=== Section Start ===
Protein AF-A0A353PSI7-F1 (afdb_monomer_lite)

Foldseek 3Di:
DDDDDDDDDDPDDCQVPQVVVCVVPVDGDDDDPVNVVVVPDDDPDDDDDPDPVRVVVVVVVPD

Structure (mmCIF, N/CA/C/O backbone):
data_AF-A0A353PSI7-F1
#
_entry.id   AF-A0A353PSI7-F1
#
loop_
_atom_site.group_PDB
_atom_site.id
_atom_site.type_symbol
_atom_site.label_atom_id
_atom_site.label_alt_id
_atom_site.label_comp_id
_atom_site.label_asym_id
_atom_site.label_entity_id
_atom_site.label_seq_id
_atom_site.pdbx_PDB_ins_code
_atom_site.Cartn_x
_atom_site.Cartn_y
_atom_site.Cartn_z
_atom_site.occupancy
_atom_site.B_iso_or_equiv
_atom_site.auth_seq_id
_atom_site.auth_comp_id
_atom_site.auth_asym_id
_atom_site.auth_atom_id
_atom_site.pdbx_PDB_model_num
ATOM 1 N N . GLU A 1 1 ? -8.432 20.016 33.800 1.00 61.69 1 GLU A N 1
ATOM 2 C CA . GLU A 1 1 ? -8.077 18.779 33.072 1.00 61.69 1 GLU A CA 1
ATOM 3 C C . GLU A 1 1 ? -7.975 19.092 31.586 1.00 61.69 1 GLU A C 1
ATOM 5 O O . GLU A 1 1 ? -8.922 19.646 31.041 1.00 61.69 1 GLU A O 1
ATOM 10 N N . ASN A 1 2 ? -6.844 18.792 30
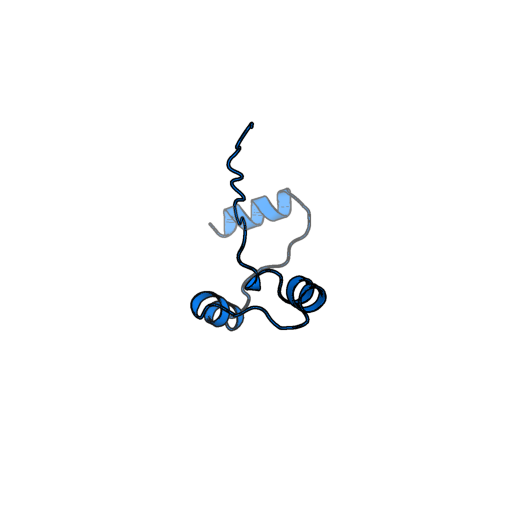.944 1.00 72.81 2 ASN A N 1
ATOM 11 C CA . ASN A 1 2 ? -6.689 18.986 29.500 1.00 72.81 2 ASN A CA 1
ATOM 12 C C . ASN A 1 2 ? -7.217 17.752 28.765 1.00 72.81 2 ASN A C 1
ATOM 14 O O . ASN A 1 2 ? -6.596 16.694 28.805 1.00 72.81 2 ASN A O 1
ATOM 18 N N . LYS A 1 3 ? -8.368 17.892 28.103 1.00 84.31 3 LYS A N 1
ATOM 19 C CA . LYS A 1 3 ? -8.903 16.881 27.186 1.00 84.31 3 LYS A CA 1
ATOM 20 C C . LYS A 1 3 ? -8.381 17.170 25.781 1.00 84.31 3 LYS A C 1
ATOM 22 O O . LYS A 1 3 ? -8.476 18.303 25.318 1.00 84.31 3 LYS A O 1
ATOM 27 N N . ALA A 1 4 ? -7.850 16.152 25.113 1.00 89.94 4 ALA A N 1
ATOM 28 C CA . ALA A 1 4 ? -7.434 16.213 23.716 1.00 89.94 4 ALA A CA 1
ATOM 29 C C . ALA A 1 4 ? -8.162 15.130 22.913 1.00 89.94 4 ALA A C 1
ATOM 31 O O . ALA A 1 4 ? -8.506 14.079 23.454 1.00 89.94 4 ALA A O 1
ATOM 32 N N . VAL A 1 5 ? -8.389 15.392 21.625 1.00 93.88 5 VAL A N 1
ATOM 33 C CA . VAL A 1 5 ? -8.952 14.418 20.683 1.00 93.88 5 VAL A CA 1
ATOM 34 C C . VAL A 1 5 ? -7.824 13.891 19.805 1.00 93.88 5 VAL A C 1
ATOM 36 O O . VAL A 1 5 ? -7.121 14.672 19.167 1.00 93.88 5 VAL A O 1
ATOM 39 N N . GLY A 1 6 ? -7.653 12.569 19.781 1.00 94.81 6 GLY A N 1
ATOM 40 C CA . GLY A 1 6 ? -6.749 11.890 18.860 1.00 94.81 6 GLY A CA 1
ATOM 41 C C . GLY A 1 6 ? -7.487 11.484 17.590 1.00 94.81 6 GLY A C 1
ATOM 42 O O . GLY A 1 6 ? -8.551 10.874 17.663 1.00 94.81 6 GLY A O 1
ATOM 43 N N . VAL A 1 7 ? -6.913 11.803 16.433 1.00 96.06 7 VAL A N 1
ATOM 44 C CA . VAL A 1 7 ? -7.383 11.316 15.133 1.00 96.06 7 VAL A CA 1
ATOM 45 C C . VAL A 1 7 ? -6.283 10.446 14.542 1.00 96.06 7 VAL A C 1
ATOM 47 O O . VAL A 1 7 ? -5.156 10.907 14.376 1.00 96.06 7 VAL A O 1
ATOM 50 N N . LEU A 1 8 ? -6.612 9.191 14.234 1.00 95.56 8 LEU A N 1
ATOM 51 C CA . LEU A 1 8 ? -5.719 8.256 13.558 1.00 95.56 8 LEU A CA 1
ATOM
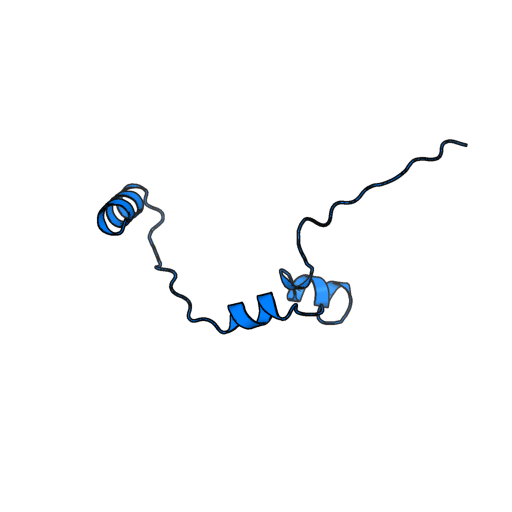 52 C C . LEU A 1 8 ? -6.316 7.923 12.196 1.00 95.56 8 LEU A C 1
ATOM 54 O O . LEU A 1 8 ? -7.465 7.495 12.109 1.00 95.56 8 LEU A O 1
ATOM 58 N N . LEU A 1 9 ? -5.539 8.149 11.141 1.00 96.19 9 LEU A N 1
ATOM 59 C CA . LEU A 1 9 ? -5.966 7.871 9.776 1.00 96.19 9 LEU A CA 1
ATOM 60 C C . LEU A 1 9 ? -5.521 6.467 9.379 1.00 96.19 9 LEU A C 1
ATOM 62 O O . LEU A 1 9 ? -4.328 6.165 9.358 1.00 96.19 9 LEU A O 1
ATOM 66 N N . GLU A 1 10 ? -6.486 5.626 9.032 1.00 94.75 10 GLU A N 1
ATOM 67 C CA . GLU A 1 10 ? -6.228 4.322 8.435 1.00 94.75 10 GLU A CA 1
ATOM 68 C C . GLU A 1 10 ? -5.839 4.512 6.962 1.00 94.75 10 GLU A C 1
ATOM 70 O O . GLU A 1 10 ? -6.674 4.784 6.102 1.00 94.75 10 GLU A O 1
ATOM 75 N N . THR A 1 11 ? -4.543 4.414 6.661 1.00 94.88 11 THR A N 1
ATOM 76 C CA . THR A 1 11 ? -4.008 4.636 5.305 1.00 94.88 11 THR A CA 1
ATOM 77 C C . THR A 1 11 ? -4.217 3.441 4.372 1.00 94.88 11 THR A C 1
ATOM 79 O O . THR A 1 11 ? -4.042 3.560 3.157 1.00 94.88 11 THR A O 1
ATOM 82 N N . ALA A 1 12 ? -4.574 2.279 4.924 1.00 92.19 12 ALA A N 1
ATOM 83 C CA . ALA A 1 12 ? -4.765 1.042 4.187 1.00 92.19 12 ALA A CA 1
ATOM 84 C C . ALA A 1 12 ? -5.654 0.057 4.954 1.00 92.19 12 ALA A C 1
ATOM 86 O O . ALA A 1 12 ? -5.499 -0.107 6.159 1.00 92.19 12 ALA A O 1
ATOM 87 N N . HIS A 1 13 ? -6.502 -0.664 4.216 1.00 92.44 13 HIS A N 1
ATOM 88 C CA . HIS A 1 13 ? -7.326 -1.742 4.759 1.00 92.44 13 HIS A CA 1
ATOM 89 C C . HIS A 1 13 ? -6.462 -2.951 5.193 1.00 92.44 13 HIS A C 1
ATOM 91 O O . HIS A 1 13 ? -5.547 -3.317 4.442 1.00 92.44 13 HIS A O 1
ATOM 97 N N . PRO A 1 14 ? -6.776 -3.652 6.304 1.00 93.12 14 PRO A N 1
ATOM 98 C CA . PRO A 1 14 ? -5.980 -4.766 6.838 1.00 93.12 14 PRO A CA 1
ATOM 99 C C . PRO A 1 14 ? -5.735 -5.900 5.839 1.00 93.12 14 PRO A C 1
ATOM 101 O O . PRO A 1 14 ? -4.652 -6.472 5.794 1.00 93.12 14 PRO A O 1
ATOM 104 N N . ALA A 1 15 ? -6.719 -6.177 4.979 1.00 92.75 15 ALA A N 1
ATOM 105 C CA . ALA A 1 15 ? -6.625 -7.204 3.939 1.00 92.75 15 ALA A CA 1
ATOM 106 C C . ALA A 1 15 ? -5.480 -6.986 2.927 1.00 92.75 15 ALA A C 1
=== Section End ===
- Your goal -
Copy only the lines above from the one containing "ATOM 2 C CA" through the one containing "ATOM 28 C CA", both included. Leave out the pictures.

- Response area -
ATOM 2 C CA . GLU A 1 1 ? -8.077 18.779 33.072 1.00 61.69 1 GLU A CA 1
ATOM 3 C C . GLU A 1 1 ? -7.975 19.092 31.586 1.00 61.69 1 GLU A C 1
ATOM 5 O O . GLU A 1 1 ? -8.922 19.646 31.041 1.00 61.69 1 GLU A O 1
ATOM 10 N N . ASN A 1 2 ? -6.844 18.792 30
.944 1.00 72.81 2 ASN A N 1
ATOM 11 C CA . ASN A 1 2 ? -6.689 18.986 29.500 1.00 72.81 2 ASN A CA 1
ATOM 12 C C . ASN A 1 2 ? -7.217 17.752 28.765 1.00 72.81 2 ASN A C 1
ATOM 14 O O . ASN A 1 2 ? -6.596 16.694 28.805 1.00 72.81 2 ASN A O 1
ATOM 18 N N . LYS A 1 3 ? -8.368 17.892 28.103 1.00 84.31 3 LYS A N 1
ATOM 19 C CA . LYS A 1 3 ? -8.903 16.881 27.186 1.00 84.31 3 LYS A CA 1
ATOM 20 C C . LYS A 1 3 ? -8.381 17.170 25.781 1.00 84.31 3 LYS A C 1
ATOM 22 O O . LYS A 1 3 ? -8.476 18.303 25.318 1.00 84.31 3 LYS A O 1
ATOM 27 N N . ALA A 1 4 ? -7.850 16.152 25.113 1.00 89.94 4 ALA A N 1
ATOM 28 C CA . ALA A 1 4 ? -7.434 16.213 23.716 1.00 89.94 4 ALA A CA 1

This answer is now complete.